Each line of the data below that includes the string "Tetratricopeptide" must be copied.

## PROVIDED MATERIAL

· · · ·

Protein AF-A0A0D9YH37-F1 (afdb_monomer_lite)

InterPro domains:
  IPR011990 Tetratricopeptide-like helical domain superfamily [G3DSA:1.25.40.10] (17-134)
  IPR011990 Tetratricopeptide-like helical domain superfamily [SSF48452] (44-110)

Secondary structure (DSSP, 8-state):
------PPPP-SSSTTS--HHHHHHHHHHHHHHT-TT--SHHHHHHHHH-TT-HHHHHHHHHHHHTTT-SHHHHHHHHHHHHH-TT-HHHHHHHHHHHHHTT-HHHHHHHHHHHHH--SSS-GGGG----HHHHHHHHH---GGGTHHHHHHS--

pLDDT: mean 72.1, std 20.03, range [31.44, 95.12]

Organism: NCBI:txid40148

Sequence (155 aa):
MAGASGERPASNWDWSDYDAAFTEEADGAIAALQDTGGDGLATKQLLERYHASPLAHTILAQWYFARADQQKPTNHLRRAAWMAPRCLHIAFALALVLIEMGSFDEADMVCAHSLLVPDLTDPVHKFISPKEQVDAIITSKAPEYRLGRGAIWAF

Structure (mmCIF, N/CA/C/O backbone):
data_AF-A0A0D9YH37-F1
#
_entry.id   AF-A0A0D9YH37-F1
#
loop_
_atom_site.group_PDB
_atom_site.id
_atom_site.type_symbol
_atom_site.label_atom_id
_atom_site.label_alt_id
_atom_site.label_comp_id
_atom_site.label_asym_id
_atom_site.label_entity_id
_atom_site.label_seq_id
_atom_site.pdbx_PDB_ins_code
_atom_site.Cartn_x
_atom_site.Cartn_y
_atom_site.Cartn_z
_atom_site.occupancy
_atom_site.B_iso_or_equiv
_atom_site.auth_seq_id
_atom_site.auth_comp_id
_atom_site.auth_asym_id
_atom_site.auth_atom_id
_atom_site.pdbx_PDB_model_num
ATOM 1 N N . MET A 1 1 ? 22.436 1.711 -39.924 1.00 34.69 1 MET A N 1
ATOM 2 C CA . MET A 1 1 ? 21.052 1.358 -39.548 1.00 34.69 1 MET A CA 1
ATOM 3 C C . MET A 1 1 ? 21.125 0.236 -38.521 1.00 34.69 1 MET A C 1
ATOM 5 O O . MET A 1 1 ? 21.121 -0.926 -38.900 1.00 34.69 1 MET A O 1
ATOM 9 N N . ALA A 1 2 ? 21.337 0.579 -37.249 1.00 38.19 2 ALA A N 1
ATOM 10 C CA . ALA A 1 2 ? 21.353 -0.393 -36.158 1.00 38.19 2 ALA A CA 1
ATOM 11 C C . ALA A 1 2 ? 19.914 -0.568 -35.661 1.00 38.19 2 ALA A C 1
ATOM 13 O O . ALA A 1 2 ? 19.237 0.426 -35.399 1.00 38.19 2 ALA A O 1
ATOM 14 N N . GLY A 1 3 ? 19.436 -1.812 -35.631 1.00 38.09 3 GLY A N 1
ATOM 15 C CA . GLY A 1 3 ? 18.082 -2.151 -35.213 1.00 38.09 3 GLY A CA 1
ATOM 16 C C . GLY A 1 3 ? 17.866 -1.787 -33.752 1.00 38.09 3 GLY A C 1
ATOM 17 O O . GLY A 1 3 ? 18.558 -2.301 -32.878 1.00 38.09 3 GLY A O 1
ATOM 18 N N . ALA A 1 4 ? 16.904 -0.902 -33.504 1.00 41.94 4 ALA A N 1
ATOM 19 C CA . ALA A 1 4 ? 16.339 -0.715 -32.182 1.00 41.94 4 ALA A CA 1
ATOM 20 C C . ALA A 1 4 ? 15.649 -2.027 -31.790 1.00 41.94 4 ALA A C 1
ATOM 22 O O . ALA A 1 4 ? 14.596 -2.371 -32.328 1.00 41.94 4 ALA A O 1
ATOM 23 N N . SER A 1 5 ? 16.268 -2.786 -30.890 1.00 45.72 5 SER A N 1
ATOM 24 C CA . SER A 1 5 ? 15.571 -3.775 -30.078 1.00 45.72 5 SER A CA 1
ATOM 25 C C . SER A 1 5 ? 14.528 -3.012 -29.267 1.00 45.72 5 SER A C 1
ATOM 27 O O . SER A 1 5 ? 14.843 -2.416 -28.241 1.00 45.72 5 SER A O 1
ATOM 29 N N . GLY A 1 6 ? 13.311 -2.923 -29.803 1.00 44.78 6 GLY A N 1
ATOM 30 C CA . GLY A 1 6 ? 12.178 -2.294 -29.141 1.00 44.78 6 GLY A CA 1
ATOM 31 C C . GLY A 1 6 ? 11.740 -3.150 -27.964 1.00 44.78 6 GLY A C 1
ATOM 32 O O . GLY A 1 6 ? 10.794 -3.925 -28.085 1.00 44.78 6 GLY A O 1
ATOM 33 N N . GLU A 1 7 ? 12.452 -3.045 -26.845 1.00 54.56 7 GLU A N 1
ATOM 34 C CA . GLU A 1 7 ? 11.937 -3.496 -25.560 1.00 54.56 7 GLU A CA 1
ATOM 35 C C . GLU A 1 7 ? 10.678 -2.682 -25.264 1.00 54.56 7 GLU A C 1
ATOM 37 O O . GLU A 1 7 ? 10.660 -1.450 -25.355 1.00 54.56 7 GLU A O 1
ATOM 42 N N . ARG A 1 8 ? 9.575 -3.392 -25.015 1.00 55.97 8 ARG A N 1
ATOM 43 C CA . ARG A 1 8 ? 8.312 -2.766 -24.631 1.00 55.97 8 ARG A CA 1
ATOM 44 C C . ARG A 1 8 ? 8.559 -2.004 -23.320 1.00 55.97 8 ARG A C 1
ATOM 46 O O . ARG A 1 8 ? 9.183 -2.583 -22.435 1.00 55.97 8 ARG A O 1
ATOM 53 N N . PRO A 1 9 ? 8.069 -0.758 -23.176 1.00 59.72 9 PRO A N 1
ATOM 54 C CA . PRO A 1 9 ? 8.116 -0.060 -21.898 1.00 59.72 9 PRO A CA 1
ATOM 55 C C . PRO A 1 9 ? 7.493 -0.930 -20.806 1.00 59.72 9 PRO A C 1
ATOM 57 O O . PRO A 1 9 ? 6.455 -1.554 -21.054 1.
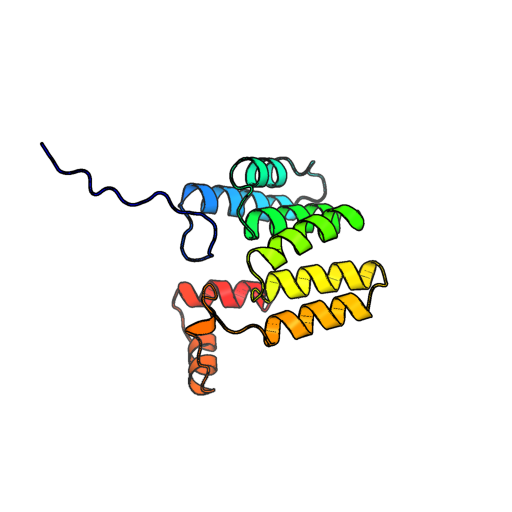00 59.72 9 PRO A O 1
ATOM 60 N N . ALA A 1 10 ? 8.128 -0.969 -19.635 1.00 61.28 10 ALA A N 1
ATOM 61 C CA . ALA A 1 10 ? 7.615 -1.692 -18.482 1.00 61.28 10 ALA A CA 1
ATOM 62 C C . ALA A 1 10 ? 6.183 -1.231 -18.184 1.00 61.28 10 ALA A C 1
ATOM 64 O O . ALA A 1 10 ? 5.881 -0.033 -18.196 1.00 61.28 10 ALA A O 1
ATOM 65 N N . SER A 1 11 ? 5.275 -2.178 -17.960 1.00 63.28 11 SER A N 1
ATOM 66 C CA . SER A 1 11 ? 3.885 -1.851 -17.636 1.00 63.28 11 SER A CA 1
ATOM 67 C C . SER A 1 11 ? 3.744 -1.279 -16.227 1.00 63.28 11 SER A C 1
ATOM 69 O O . SER A 1 11 ? 2.741 -0.626 -15.936 1.00 63.28 11 SER A O 1
ATOM 71 N N . ASN A 1 12 ? 4.734 -1.530 -15.358 1.00 61.06 12 ASN A N 1
ATOM 72 C CA . ASN A 1 12 ? 4.716 -1.206 -13.934 1.00 61.06 12 ASN A CA 1
ATOM 73 C C . ASN A 1 12 ? 3.465 -1.763 -13.217 1.00 61.06 12 ASN A C 1
ATOM 75 O O . ASN A 1 12 ? 3.007 -1.218 -12.207 1.00 61.06 12 ASN A O 1
ATOM 79 N N . TRP A 1 13 ? 2.895 -2.840 -13.771 1.00 58.84 13 TRP A N 1
ATOM 80 C CA . TRP A 1 13 ? 1.651 -3.468 -13.324 1.00 58.84 13 TRP A CA 1
ATOM 81 C C . TRP A 1 13 ? 1.898 -4.690 -12.430 1.00 58.84 13 TRP A C 1
ATOM 83 O O . TRP A 1 13 ? 1.129 -4.941 -11.504 1.00 58.84 13 TRP A O 1
ATOM 93 N N . ASP A 1 14 ? 2.993 -5.412 -12.682 1.00 56.91 14 ASP A N 1
ATOM 94 C CA . ASP A 1 14 ? 3.445 -6.577 -11.918 1.00 56.91 14 ASP A CA 1
ATOM 95 C C . ASP A 1 14 ? 4.818 -6.294 -11.292 1.00 56.91 14 ASP A C 1
ATOM 97 O O . ASP A 1 14 ? 5.627 -5.544 -11.839 1.00 56.91 14 ASP A O 1
ATOM 101 N N . TRP A 1 15 ? 5.104 -6.933 -10.159 1.00 52.38 15 TRP A N 1
ATOM 102 C CA . TRP A 1 15 ? 6.323 -6.754 -9.380 1.00 52.38 15 TRP A CA 1
ATOM 103 C C . TRP A 1 15 ? 7.603 -7.148 -10.124 1.00 52.38 15 TRP A C 1
ATOM 105 O O . TRP A 1 15 ? 8.697 -6.747 -9.733 1.00 52.38 15 TRP A O 1
ATOM 115 N N . SER A 1 16 ? 7.462 -7.927 -11.196 1.00 52.59 16 SER A N 1
ATOM 116 C CA . SER A 1 16 ? 8.545 -8.332 -12.093 1.00 52.59 16 SER A CA 1
ATOM 117 C C . SER A 1 16 ? 8.691 -7.473 -13.353 1.00 52.59 16 SER A C 1
ATOM 119 O O . SER A 1 16 ? 9.597 -7.734 -14.138 1.00 52.59 16 SER A O 1
ATOM 121 N N . ASP A 1 17 ? 7.813 -6.490 -13.568 1.00 63.78 17 ASP A N 1
ATOM 122 C CA . ASP A 1 17 ? 7.807 -5.613 -14.747 1.00 63.78 17 ASP A CA 1
ATOM 123 C C . ASP A 1 17 ? 7.877 -4.139 -14.323 1.00 63.78 17 ASP A C 1
ATOM 125 O O . ASP A 1 17 ? 7.029 -3.324 -14.695 1.00 63.78 17 ASP A O 1
ATOM 129 N N . TYR A 1 18 ? 8.877 -3.830 -13.490 1.00 69.12 18 TYR A N 1
ATOM 130 C CA . TYR A 1 18 ? 9.204 -2.473 -13.065 1.00 69.12 18 TYR A CA 1
ATOM 131 C C . TYR A 1 18 ? 10.440 -1.940 -13.781 1.00 69.12 18 TYR A C 1
ATOM 133 O O . TYR A 1 18 ? 11.450 -2.637 -13.904 1.00 69.12 18 TYR A O 1
ATOM 141 N N . ASP A 1 19 ? 10.380 -0.679 -14.203 1.00 79.19 19 ASP A N 1
ATOM 142 C CA . ASP A 1 19 ? 11.568 0.041 -14.646 1.00 79.19 19 ASP A CA 1
ATOM 143 C C . ASP A 1 19 ? 12.361 0.637 -13.461 1.00 79.19 19 ASP A C 1
ATOM 145 O O . ASP A 1 19 ? 11.902 0.716 -12.313 1.00 79.19 19 ASP A O 1
ATOM 149 N N . ALA A 1 20 ? 13.609 1.027 -13.733 1.00 80.00 20 ALA A N 1
ATOM 150 C CA . ALA A 1 20 ? 14.508 1.550 -12.707 1.00 80.00 20 ALA A CA 1
ATOM 151 C C . ALA A 1 20 ? 14.033 2.896 -12.132 1.00 80.00 20 ALA A C 1
ATOM 153 O O . ALA A 1 20 ? 14.269 3.160 -10.955 1.00 80.00 20 ALA A O 1
ATOM 154 N N . ALA A 1 21 ? 13.348 3.719 -12.933 1.00 85.44 21 ALA A N 1
ATOM 155 C CA . ALA A 1 21 ? 12.855 5.020 -12.493 1.00 85.44 21 ALA A CA 1
ATOM 156 C C . ALA A 1 21 ? 11.686 4.852 -11.516 1.00 85.44 21 ALA A C 1
ATOM 158 O O . ALA A 1 21 ? 11.686 5.460 -10.449 1.00 85.44 21 ALA A O 1
ATOM 159 N N . PHE A 1 22 ? 10.742 3.959 -11.825 1.00 83.38 22 PHE A N 1
ATOM 160 C CA . PHE A 1 22 ? 9.683 3.576 -10.900 1.00 83.38 22 PHE A CA 1
ATOM 161 C C . PHE A 1 22 ? 10.255 3.069 -9.576 1.00 83.38 22 PHE A C 1
ATOM 163 O O . PHE A 1 22 ? 9.814 3.501 -8.514 1.00 83.38 22 PHE A O 1
ATOM 170 N N . THR A 1 23 ? 11.250 2.180 -9.638 1.00 83.31 23 THR A N 1
ATOM 171 C CA . THR A 1 23 ? 11.880 1.610 -8.439 1.00 83.31 23 THR A CA 1
ATOM 172 C C . THR A 1 23 ? 12.484 2.699 -7.550 1.00 83.31 23 THR A C 1
ATOM 174 O O . THR A 1 23 ? 12.191 2.748 -6.358 1.00 83.31 23 THR A O 1
ATOM 177 N N . GLU A 1 24 ? 13.267 3.613 -8.129 1.00 84.81 24 GLU A N 1
ATOM 178 C CA . GLU A 1 24 ? 13.889 4.721 -7.396 1.00 84.81 24 GLU A CA 1
ATOM 179 C C . GLU A 1 24 ? 12.845 5.651 -6.755 1.00 84.81 24 GLU A C 1
ATOM 181 O O . GLU A 1 24 ? 12.958 6.025 -5.585 1.00 84.81 24 GLU A O 1
ATOM 186 N N . GLU A 1 25 ? 11.792 5.998 -7.497 1.00 87.75 25 GLU A N 1
ATOM 187 C CA . GLU A 1 25 ? 10.717 6.845 -6.984 1.00 87.75 25 GLU A CA 1
ATOM 188 C C . GLU A 1 25 ? 9.906 6.159 -5.877 1.00 87.75 25 GLU A C 1
ATOM 190 O O . GLU A 1 25 ? 9.536 6.805 -4.892 1.00 87.75 25 GLU A O 1
ATOM 195 N N . ALA A 1 26 ? 9.629 4.860 -6.020 1.00 84.62 26 ALA A N 1
ATOM 196 C CA . ALA A 1 26 ? 8.907 4.075 -5.028 1.00 84.62 26 ALA A CA 1
ATOM 197 C C . ALA A 1 26 ? 9.716 3.937 -3.733 1.00 84.62 26 ALA A C 1
ATOM 199 O O . ALA A 1 26 ? 9.166 4.167 -2.655 1.00 84.62 26 ALA A O 1
ATOM 200 N N . ASP A 1 27 ? 11.018 3.657 -3.825 1.00 84.38 27 ASP A N 1
ATOM 201 C CA . ASP A 1 27 ? 11.918 3.603 -2.670 1.00 84.38 27 ASP A CA 1
ATOM 202 C C . ASP A 1 27 ? 11.980 4.956 -1.947 1.00 84.38 27 ASP A C 1
ATOM 204 O O . ASP A 1 27 ? 11.873 5.017 -0.719 1.00 84.38 27 ASP A O 1
ATOM 208 N N . GLY A 1 28 ? 12.072 6.059 -2.699 1.00 83.00 28 GLY A N 1
ATOM 209 C CA . GLY A 1 28 ? 12.016 7.410 -2.139 1.00 83.00 28 GLY A CA 1
ATOM 210 C C . GLY A 1 28 ? 10.689 7.705 -1.433 1.00 83.00 28 GLY A C 1
ATOM 211 O O . GLY A 1 28 ? 10.670 8.263 -0.333 1.00 83.00 28 GLY A O 1
ATOM 212 N N . ALA A 1 29 ? 9.570 7.287 -2.027 1.00 85.56 29 ALA A N 1
ATOM 213 C CA . ALA A 1 29 ? 8.243 7.441 -1.442 1.00 85.56 29 ALA A CA 1
ATOM 214 C C . ALA A 1 29 ? 8.064 6.600 -0.164 1.00 85.56 29 ALA A C 1
ATOM 216 O O . ALA A 1 29 ? 7.483 7.092 0.802 1.00 85.56 29 ALA A O 1
ATOM 217 N N . ILE A 1 30 ? 8.598 5.373 -0.129 1.00 84.44 30 ILE A N 1
ATOM 218 C CA . ILE A 1 30 ? 8.600 4.496 1.053 1.00 84.44 30 ILE A CA 1
ATOM 219 C C . ILE A 1 30 ? 9.468 5.089 2.164 1.00 84.44 30 ILE A C 1
ATOM 221 O O . ILE A 1 30 ? 9.033 5.147 3.313 1.00 84.44 30 ILE A O 1
ATOM 225 N N . ALA A 1 31 ? 10.666 5.581 1.841 1.00 83.50 31 ALA A N 1
ATOM 226 C CA . ALA A 1 31 ? 11.529 6.244 2.814 1.00 83.50 31 ALA A CA 1
ATOM 227 C C . ALA A 1 31 ? 10.832 7.466 3.441 1.00 83.50 31 ALA A C 1
ATOM 229 O O . ALA A 1 31 ? 10.895 7.666 4.653 1.00 83.50 31 ALA A O 1
ATOM 230 N N . ALA A 1 32 ? 10.083 8.231 2.639 1.00 82.44 32 ALA A N 1
ATOM 231 C CA . ALA A 1 32 ? 9.306 9.375 3.111 1.00 82.44 32 ALA A CA 1
ATOM 232 C C . ALA A 1 32 ? 8.126 8.998 4.031 1.00 82.44 32 ALA A C 1
ATOM 234 O O . ALA A 1 32 ? 7.636 9.860 4.758 1.00 82.44 32 ALA A O 1
ATOM 235 N N . LEU A 1 33 ? 7.672 7.736 4.056 1.00 80.12 33 LEU A N 1
ATOM 236 C CA . LEU A 1 33 ? 6.642 7.290 5.008 1.00 80.12 33 LEU A CA 1
ATOM 237 C C . LEU A 1 33 ? 7.129 7.337 6.460 1.00 80.12 33 LEU A C 1
ATOM 239 O O . LEU A 1 33 ? 6.313 7.505 7.365 1.00 80.12 33 LEU A O 1
ATOM 243 N N . GLN A 1 34 ? 8.440 7.204 6.684 1.00 77.00 34 GLN A N 1
ATOM 244 C CA . GLN A 1 34 ? 9.037 7.280 8.021 1.00 77.00 34 GLN A CA 1
ATOM 245 C C . GLN A 1 34 ? 9.043 8.711 8.576 1.00 77.00 34 GLN A C 1
ATOM 247 O O . GLN A 1 34 ? 9.165 8.902 9.786 1.00 77.00 34 GLN A O 1
ATOM 252 N N . ASP A 1 35 ? 8.868 9.715 7.713 1.00 77.38 35 ASP A N 1
ATOM 253 C CA . ASP A 1 35 ? 8.697 11.103 8.119 1.00 77.38 35 ASP A CA 1
ATOM 254 C C . ASP A 1 35 ? 7.216 11.405 8.411 1.00 77.38 35 ASP A C 1
ATOM 256 O O . ASP A 1 35 ? 6.387 11.696 7.536 1.00 77.38 35 ASP A O 1
ATOM 260 N N . THR A 1 36 ? 6.869 11.364 9.696 1.00 64.19 36 THR A N 1
ATOM 261 C CA . THR A 1 36 ? 5.513 11.638 10.186 1.00 64.19 36 THR A CA 1
ATOM 262 C C . THR A 1 36 ? 5.056 13.084 9.948 1.00 64.19 36 THR A C 1
ATOM 264 O O . THR A 1 36 ? 3.860 13.355 10.037 1.00 64.19 36 THR A O 1
ATOM 267 N N . GLY A 1 37 ? 5.968 14.012 9.627 1.00 66.88 37 GLY A N 1
ATOM 268 C CA . GLY A 1 37 ? 5.661 15.422 9.359 1.00 66.88 37 GLY A CA 1
ATOM 269 C C . GLY A 1 37 ? 5.380 15.756 7.889 1.00 66.88 37 GLY A C 1
ATOM 270 O O . GLY A 1 37 ? 4.861 16.835 7.606 1.00 66.88 37 GLY A O 1
ATOM 271 N N . GLY A 1 38 ? 5.687 14.850 6.954 1.00 76.50 38 GLY A N 1
ATOM 272 C CA . GLY A 1 38 ? 5.583 15.112 5.516 1.00 76.50 38 GLY A CA 1
ATOM 273 C C . GLY A 1 38 ? 4.148 15.331 5.010 1.00 76.50 38 GLY A C 1
ATOM 274 O O . GLY A 1 38 ? 3.180 14.790 5.545 1.00 76.50 38 GLY A O 1
ATOM 275 N N . ASP A 1 39 ? 3.994 16.081 3.922 1.00 84.75 39 ASP A N 1
ATOM 276 C CA . ASP A 1 39 ? 2.712 16.365 3.251 1.00 84.75 39 ASP A CA 1
ATOM 277 C C . ASP A 1 39 ? 2.268 15.268 2.254 1.00 84.75 39 ASP A C 1
ATOM 279 O O . ASP A 1 39 ? 1.215 15.379 1.607 1.00 84.75 39 ASP A O 1
ATOM 283 N N . GLY A 1 40 ? 3.062 14.199 2.134 1.00 87.62 40 GLY A N 1
ATOM 284 C CA . GLY A 1 40 ? 2.816 13.078 1.226 1.00 87.62 40 GLY A CA 1
ATOM 285 C C . GLY A 1 40 ? 3.077 13.407 -0.238 1.00 87.62 40 GLY A C 1
ATOM 286 O O . GLY A 1 40 ? 2.536 12.736 -1.111 1.00 87.62 40 GLY A O 1
ATOM 287 N N . LEU A 1 41 ? 3.858 14.450 -0.536 1.00 92.06 41 LEU A N 1
ATOM 288 
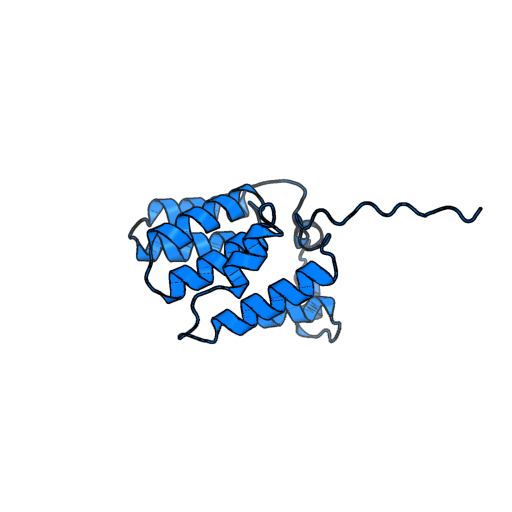C CA . LEU A 1 41 ? 4.140 14.851 -1.911 1.00 92.06 41 LEU A CA 1
ATOM 289 C C . LEU A 1 41 ? 4.741 13.708 -2.742 1.00 92.06 41 LEU A C 1
ATOM 291 O O . LEU A 1 41 ? 4.256 13.445 -3.839 1.00 92.06 41 LEU A O 1
ATOM 295 N N . ALA A 1 42 ? 5.733 12.992 -2.204 1.00 90.81 42 ALA A N 1
ATOM 296 C CA . ALA A 1 42 ? 6.392 11.891 -2.910 1.00 90.81 42 ALA A CA 1
ATOM 297 C C . ALA A 1 42 ? 5.414 10.758 -3.270 1.00 90.81 42 ALA A C 1
ATOM 299 O O . ALA A 1 42 ? 5.399 10.286 -4.404 1.00 90.81 42 ALA A O 1
ATOM 300 N N . THR A 1 43 ? 4.537 10.367 -2.340 1.00 91.00 43 THR A N 1
ATOM 301 C CA . THR A 1 43 ? 3.562 9.287 -2.563 1.00 91.00 43 THR A CA 1
ATOM 302 C C . THR A 1 43 ? 2.472 9.693 -3.561 1.00 91.00 43 THR A C 1
ATOM 304 O O . THR A 1 43 ? 2.058 8.882 -4.389 1.00 91.00 43 THR A O 1
ATOM 307 N N . LYS A 1 44 ? 2.044 10.964 -3.547 1.00 94.44 44 LYS A N 1
ATOM 308 C CA . LYS A 1 44 ? 1.092 11.521 -4.526 1.00 94.44 44 LYS A CA 1
ATOM 309 C C . LYS A 1 44 ? 1.695 11.603 -5.927 1.00 94.44 44 LYS A C 1
ATOM 311 O O . LYS A 1 44 ? 1.067 11.151 -6.878 1.00 94.44 44 LYS A O 1
ATOM 316 N N . GLN A 1 45 ? 2.916 12.126 -6.051 1.00 94.81 45 GLN A N 1
ATOM 317 C CA . GLN A 1 45 ? 3.614 12.235 -7.335 1.00 94.81 45 GLN A CA 1
ATOM 318 C C . GLN A 1 45 ? 3.918 10.868 -7.953 1.00 94.81 45 GLN A C 1
ATOM 320 O O . GLN A 1 45 ? 3.848 10.727 -9.175 1.00 94.81 45 GLN A O 1
ATOM 325 N N . LEU A 1 46 ? 4.241 9.871 -7.122 1.00 90.31 46 LEU A N 1
ATOM 326 C CA . LEU A 1 46 ? 4.400 8.489 -7.567 1.00 90.31 46 LEU A CA 1
ATOM 327 C C . LEU A 1 46 ? 3.088 7.977 -8.174 1.00 90.31 46 LEU A C 1
ATOM 329 O O . LEU A 1 46 ? 3.081 7.450 -9.282 1.00 90.31 46 LEU A O 1
ATOM 333 N N . LEU A 1 47 ? 1.956 8.174 -7.492 1.00 92.81 47 LEU A N 1
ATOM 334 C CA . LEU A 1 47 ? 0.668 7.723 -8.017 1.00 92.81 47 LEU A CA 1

· · · ·

## SOLUTION FOR THIS EXERCISE
  IPR011990 Tetratricopeptide-like helical domain superfamily [G3DSA:1.25.40.10] (17-134)
  IPR011990 Tetratricopeptide-like helical domain superfamily [SSF48452] (44-110)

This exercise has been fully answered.